Le climat de 1335 à 1370 en Alsace-Moselle

Le temps au milieu du XIVe siècle

 

De 1335 à 1350 : une période de disette, assombrie par l’arrivée de la peste noire et par l'explosion de l’antisémitisme

En 1337 la situation de disette est terrible en Alsace ; la population souffre depuis longtemps de ce fléau et se retrouve souvent pieds et mains liés aux usuriers juifs dont ils sont obligés d’utiliser les services pour pouvoir continuer à (sur)vivre tout en s’enfonçant dans les dettes. Dans cette ambiance de haine attisée par quelques extrémistes, une bande de pillards s’organise en Basse-Alsace pour persécuter les juifs tant détestés et voler « ce qu’ils ont injustement gagné sur le dos des braves gens » pré tendent-ils ; ainsi 2000 voyous, partis de Dorlisheim (près de Molsheim) et  menés par un certain Armleder, dévalisent, rançonnent et parfois massacrent les juifs à travers la région et ce, malgré les protestations des autorités qui n’entreprennent pourtant aucune action contre ces actes de grand banditisme.
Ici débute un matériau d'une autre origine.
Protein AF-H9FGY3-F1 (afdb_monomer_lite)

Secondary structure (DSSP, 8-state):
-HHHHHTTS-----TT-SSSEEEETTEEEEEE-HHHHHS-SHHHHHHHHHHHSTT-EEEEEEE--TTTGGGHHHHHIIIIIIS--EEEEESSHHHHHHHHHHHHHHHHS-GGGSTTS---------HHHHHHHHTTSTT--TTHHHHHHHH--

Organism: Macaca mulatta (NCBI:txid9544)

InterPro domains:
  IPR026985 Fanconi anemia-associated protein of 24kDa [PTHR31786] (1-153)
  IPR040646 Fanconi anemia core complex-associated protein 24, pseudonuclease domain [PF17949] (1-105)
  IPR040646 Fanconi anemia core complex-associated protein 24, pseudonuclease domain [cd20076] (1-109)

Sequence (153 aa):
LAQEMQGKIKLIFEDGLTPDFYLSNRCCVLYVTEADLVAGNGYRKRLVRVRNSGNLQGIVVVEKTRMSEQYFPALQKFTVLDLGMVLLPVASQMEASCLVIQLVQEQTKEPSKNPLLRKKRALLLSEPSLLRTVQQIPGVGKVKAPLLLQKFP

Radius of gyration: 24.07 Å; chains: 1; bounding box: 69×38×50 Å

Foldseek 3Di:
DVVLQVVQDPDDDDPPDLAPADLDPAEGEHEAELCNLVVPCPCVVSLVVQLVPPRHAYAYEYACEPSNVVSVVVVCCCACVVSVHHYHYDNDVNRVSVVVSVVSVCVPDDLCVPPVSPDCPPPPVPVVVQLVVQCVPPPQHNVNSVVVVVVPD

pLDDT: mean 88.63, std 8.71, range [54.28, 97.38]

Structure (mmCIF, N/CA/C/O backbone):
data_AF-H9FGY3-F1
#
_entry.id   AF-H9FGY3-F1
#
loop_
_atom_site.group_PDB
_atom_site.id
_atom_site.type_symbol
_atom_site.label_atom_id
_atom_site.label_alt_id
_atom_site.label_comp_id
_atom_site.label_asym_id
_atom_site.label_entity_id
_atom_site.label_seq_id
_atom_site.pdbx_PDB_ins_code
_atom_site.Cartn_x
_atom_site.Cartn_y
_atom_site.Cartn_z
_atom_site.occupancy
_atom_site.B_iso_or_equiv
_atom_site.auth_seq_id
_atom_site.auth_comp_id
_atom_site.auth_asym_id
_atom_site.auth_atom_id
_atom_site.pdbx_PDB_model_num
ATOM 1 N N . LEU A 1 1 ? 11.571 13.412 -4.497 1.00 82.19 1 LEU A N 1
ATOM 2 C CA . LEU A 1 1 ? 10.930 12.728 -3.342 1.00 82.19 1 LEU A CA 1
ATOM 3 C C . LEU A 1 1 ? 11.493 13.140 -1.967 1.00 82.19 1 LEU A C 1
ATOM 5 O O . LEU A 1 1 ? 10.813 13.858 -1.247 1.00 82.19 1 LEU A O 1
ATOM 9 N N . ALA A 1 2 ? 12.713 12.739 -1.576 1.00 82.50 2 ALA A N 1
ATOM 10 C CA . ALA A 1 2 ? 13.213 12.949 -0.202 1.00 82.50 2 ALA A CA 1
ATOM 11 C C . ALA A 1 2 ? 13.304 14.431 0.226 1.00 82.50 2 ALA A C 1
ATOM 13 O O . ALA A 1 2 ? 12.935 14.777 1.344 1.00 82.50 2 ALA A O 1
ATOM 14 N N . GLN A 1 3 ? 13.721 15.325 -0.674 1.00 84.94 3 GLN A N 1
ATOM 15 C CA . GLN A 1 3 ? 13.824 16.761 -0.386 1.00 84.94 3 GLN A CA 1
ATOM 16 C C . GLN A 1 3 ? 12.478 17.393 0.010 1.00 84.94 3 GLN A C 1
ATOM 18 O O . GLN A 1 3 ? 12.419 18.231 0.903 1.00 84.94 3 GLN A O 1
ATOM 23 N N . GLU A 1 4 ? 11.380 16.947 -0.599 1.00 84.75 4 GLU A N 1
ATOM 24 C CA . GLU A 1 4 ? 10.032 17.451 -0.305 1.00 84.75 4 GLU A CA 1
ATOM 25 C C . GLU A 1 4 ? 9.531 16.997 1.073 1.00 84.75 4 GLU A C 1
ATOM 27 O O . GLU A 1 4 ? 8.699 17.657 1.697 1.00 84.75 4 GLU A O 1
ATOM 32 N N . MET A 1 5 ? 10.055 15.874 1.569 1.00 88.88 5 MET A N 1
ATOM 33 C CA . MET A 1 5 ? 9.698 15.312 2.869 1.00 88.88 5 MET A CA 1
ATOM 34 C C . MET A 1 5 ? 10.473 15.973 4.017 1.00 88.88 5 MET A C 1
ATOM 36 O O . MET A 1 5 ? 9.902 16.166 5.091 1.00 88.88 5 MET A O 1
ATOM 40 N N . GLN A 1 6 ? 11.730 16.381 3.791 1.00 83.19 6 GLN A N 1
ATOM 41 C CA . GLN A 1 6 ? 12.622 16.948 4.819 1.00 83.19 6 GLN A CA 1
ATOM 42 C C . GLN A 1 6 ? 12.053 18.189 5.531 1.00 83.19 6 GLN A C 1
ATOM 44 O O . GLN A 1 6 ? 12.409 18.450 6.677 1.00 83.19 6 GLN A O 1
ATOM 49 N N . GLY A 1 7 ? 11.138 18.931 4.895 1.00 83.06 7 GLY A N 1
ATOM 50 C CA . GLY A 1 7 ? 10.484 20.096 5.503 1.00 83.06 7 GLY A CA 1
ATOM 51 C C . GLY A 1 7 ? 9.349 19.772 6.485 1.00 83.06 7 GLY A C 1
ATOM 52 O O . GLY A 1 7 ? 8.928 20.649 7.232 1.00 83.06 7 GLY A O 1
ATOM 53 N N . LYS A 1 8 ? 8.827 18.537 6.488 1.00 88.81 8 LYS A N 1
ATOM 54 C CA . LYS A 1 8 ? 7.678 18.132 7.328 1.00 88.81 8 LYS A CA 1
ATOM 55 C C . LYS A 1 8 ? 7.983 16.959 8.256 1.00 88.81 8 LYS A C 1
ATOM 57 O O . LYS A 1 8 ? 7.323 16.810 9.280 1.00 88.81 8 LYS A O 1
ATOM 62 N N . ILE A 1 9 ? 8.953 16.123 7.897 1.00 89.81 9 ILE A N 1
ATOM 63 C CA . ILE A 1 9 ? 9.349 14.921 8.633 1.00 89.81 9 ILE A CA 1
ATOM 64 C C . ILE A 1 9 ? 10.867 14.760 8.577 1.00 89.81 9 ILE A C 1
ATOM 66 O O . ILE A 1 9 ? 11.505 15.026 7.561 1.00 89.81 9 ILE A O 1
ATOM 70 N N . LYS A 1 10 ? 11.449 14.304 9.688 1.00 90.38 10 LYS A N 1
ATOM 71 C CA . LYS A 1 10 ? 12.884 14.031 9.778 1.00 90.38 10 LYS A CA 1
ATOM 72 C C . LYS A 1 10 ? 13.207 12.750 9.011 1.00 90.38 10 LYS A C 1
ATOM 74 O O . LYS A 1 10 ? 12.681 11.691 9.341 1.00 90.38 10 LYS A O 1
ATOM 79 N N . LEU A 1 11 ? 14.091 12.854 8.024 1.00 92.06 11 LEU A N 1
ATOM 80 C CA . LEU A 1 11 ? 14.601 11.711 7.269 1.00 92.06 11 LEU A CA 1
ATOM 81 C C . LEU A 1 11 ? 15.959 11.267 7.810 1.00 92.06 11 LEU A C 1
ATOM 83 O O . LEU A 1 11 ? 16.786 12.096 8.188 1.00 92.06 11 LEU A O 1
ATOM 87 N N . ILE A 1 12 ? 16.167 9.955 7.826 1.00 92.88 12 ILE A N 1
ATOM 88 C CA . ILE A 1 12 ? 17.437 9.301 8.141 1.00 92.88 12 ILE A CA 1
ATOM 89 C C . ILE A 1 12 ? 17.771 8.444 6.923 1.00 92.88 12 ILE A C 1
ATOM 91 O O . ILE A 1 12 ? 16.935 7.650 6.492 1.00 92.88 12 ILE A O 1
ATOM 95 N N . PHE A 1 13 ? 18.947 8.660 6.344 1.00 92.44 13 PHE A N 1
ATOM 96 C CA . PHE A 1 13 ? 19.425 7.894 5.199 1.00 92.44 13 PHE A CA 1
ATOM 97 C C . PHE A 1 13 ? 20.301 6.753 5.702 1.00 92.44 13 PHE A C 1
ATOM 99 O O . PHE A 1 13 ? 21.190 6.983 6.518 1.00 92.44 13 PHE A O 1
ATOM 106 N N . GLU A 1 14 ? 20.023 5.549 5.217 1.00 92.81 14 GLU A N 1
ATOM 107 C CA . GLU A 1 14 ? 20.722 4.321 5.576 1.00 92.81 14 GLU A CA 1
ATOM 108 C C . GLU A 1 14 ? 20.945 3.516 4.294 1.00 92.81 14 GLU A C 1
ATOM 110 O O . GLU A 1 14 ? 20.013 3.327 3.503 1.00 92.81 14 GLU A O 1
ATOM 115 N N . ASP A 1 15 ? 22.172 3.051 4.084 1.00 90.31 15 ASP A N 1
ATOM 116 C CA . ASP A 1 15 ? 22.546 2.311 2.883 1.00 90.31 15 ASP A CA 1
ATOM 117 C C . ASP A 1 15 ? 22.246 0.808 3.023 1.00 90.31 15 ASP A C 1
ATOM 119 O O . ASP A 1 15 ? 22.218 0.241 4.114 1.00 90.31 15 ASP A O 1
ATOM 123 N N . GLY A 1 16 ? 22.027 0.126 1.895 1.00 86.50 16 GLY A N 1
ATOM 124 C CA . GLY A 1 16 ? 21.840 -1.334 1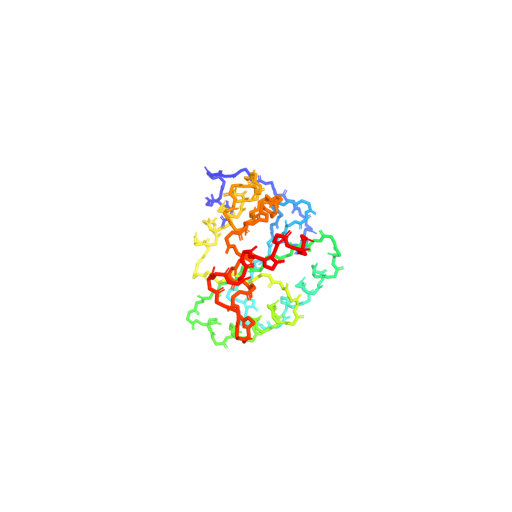.864 1.00 86.50 16 GLY A CA 1
ATOM 125 C C . GLY A 1 16 ? 20.451 -1.830 2.287 1.00 86.50 16 GLY A C 1
ATOM 126 O O . GLY A 1 16 ? 20.242 -3.037 2.441 1.00 86.50 16 GLY A O 1
ATOM 127 N N . LEU A 1 17 ? 19.479 -0.930 2.441 1.00 86.81 17 LEU A N 1
ATOM 128 C CA . LEU A 1 17 ? 18.096 -1.302 2.723 1.00 86.81 17 LEU A CA 1
ATOM 129 C C . LEU A 1 17 ? 17.421 -1.950 1.505 1.00 86.81 17 LEU A C 1
ATOM 131 O O . LEU A 1 17 ? 17.628 -1.562 0.358 1.00 86.81 17 LEU A O 1
ATOM 135 N N . THR A 1 18 ? 16.596 -2.972 1.757 1.00 86.25 18 THR A N 1
ATOM 136 C CA . THR A 1 18 ? 15.790 -3.607 0.698 1.00 86.25 18 THR A CA 1
ATOM 137 C C . THR A 1 18 ? 14.560 -2.763 0.321 1.00 86.25 18 THR A C 1
ATOM 139 O O . THR A 1 18 ? 14.292 -2.641 -0.874 1.00 86.25 18 THR A O 1
ATOM 142 N N . PRO A 1 19 ? 13.777 -2.217 1.274 1.00 91.50 19 PRO A N 1
ATOM 143 C CA . PRO A 1 19 ? 12.717 -1.250 0.987 1.00 91.50 19 PRO A CA 1
ATOM 144 C C . PRO A 1 19 ? 13.263 0.172 0.833 1.00 91.50 19 PRO A C 1
ATOM 146 O O . PRO A 1 19 ? 14.314 0.496 1.378 1.00 91.50 19 PRO A O 1
ATOM 149 N N . ASP A 1 20 ? 12.496 1.026 0.158 1.00 93.12 20 ASP A N 1
ATOM 150 C CA . ASP A 1 20 ? 12.872 2.418 -0.105 1.00 93.12 20 ASP A CA 1
ATOM 151 C C . ASP A 1 20 ? 12.665 3.317 1.129 1.00 93.12 20 ASP A C 1
ATOM 153 O O . ASP A 1 20 ? 13.448 4.232 1.368 1.00 93.12 20 ASP A O 1
ATOM 157 N N . PHE A 1 21 ? 11.645 3.038 1.953 1.00 93.31 21 PHE A N 1
ATOM 158 C CA . PHE A 1 21 ? 11.434 3.733 3.228 1.00 93.31 21 PHE A CA 1
ATOM 159 C C . PHE A 1 21 ? 10.968 2.784 4.329 1.00 93.31 21 PHE A C 1
ATOM 161 O O . PHE A 1 21 ? 10.163 1.882 4.094 1.00 93.31 21 PHE A O 1
ATOM 168 N N . TYR A 1 22 ? 11.384 3.052 5.564 1.00 93.50 22 TYR A N 1
ATOM 169 C CA . TYR A 1 22 ? 10.789 2.458 6.760 1.00 93.50 22 TYR A CA 1
ATOM 170 C C . TYR A 1 22 ? 9.972 3.508 7.503 1.00 93.50 22 TYR A C 1
ATOM 172 O O . TYR A 1 22 ? 10.473 4.580 7.830 1.00 93.50 22 TYR A O 1
ATOM 180 N N . LEU A 1 23 ? 8.709 3.185 7.779 1.00 91.75 23 LEU A N 1
ATOM 181 C CA . LEU A 1 23 ? 7.835 4.015 8.612 1.00 91.75 23 LEU A CA 1
ATOM 182 C C . LEU A 1 23 ? 7.900 3.567 10.078 1.00 91.75 23 LEU A C 1
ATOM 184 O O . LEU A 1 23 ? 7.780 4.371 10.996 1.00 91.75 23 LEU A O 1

L’antisémitisme prend des proportions importantes puisque l’on compte environ 15000 juifs massacrés, notamment à Mulhouse, Ensisheim et Ribeauvillé.

Ces exactions se poursuivent jusqu’en 1938, les juifs de Rouffach subissent le même sort,  quant à  Armelder et ces sbires, ils vont aller jusqu’à mettre le siège devant Colmar pour qu’on leur livre les juifs de la ville, sans obtenir toutefois satisfaction.

L’antisémitisme prend tellement d’ampleur que l’autorité suprême, l’empereur Louis de Bavière, réagit de manière ferme contre les malfrats qui sévissent dans tout l’Empire ; en Alsace  il soutient  la formation d’une coalition de nobles et de bourgeois des villes pour s’opposer par les armes aux menées des pillards. Finalement  Armleder  est arrêté mais cela ne stoppe pas le moins du monde le phénomène.

L’hiver 1339 est très froid avec le gel total des cours d’eau, ce qui n’arrange rien ! C’est le moment que choisissent des meneurs pour organiser des manifestations antisémites  dans la ville de Strasbourg et la municipalité est obligé d’expulser les fauteurs de trouble.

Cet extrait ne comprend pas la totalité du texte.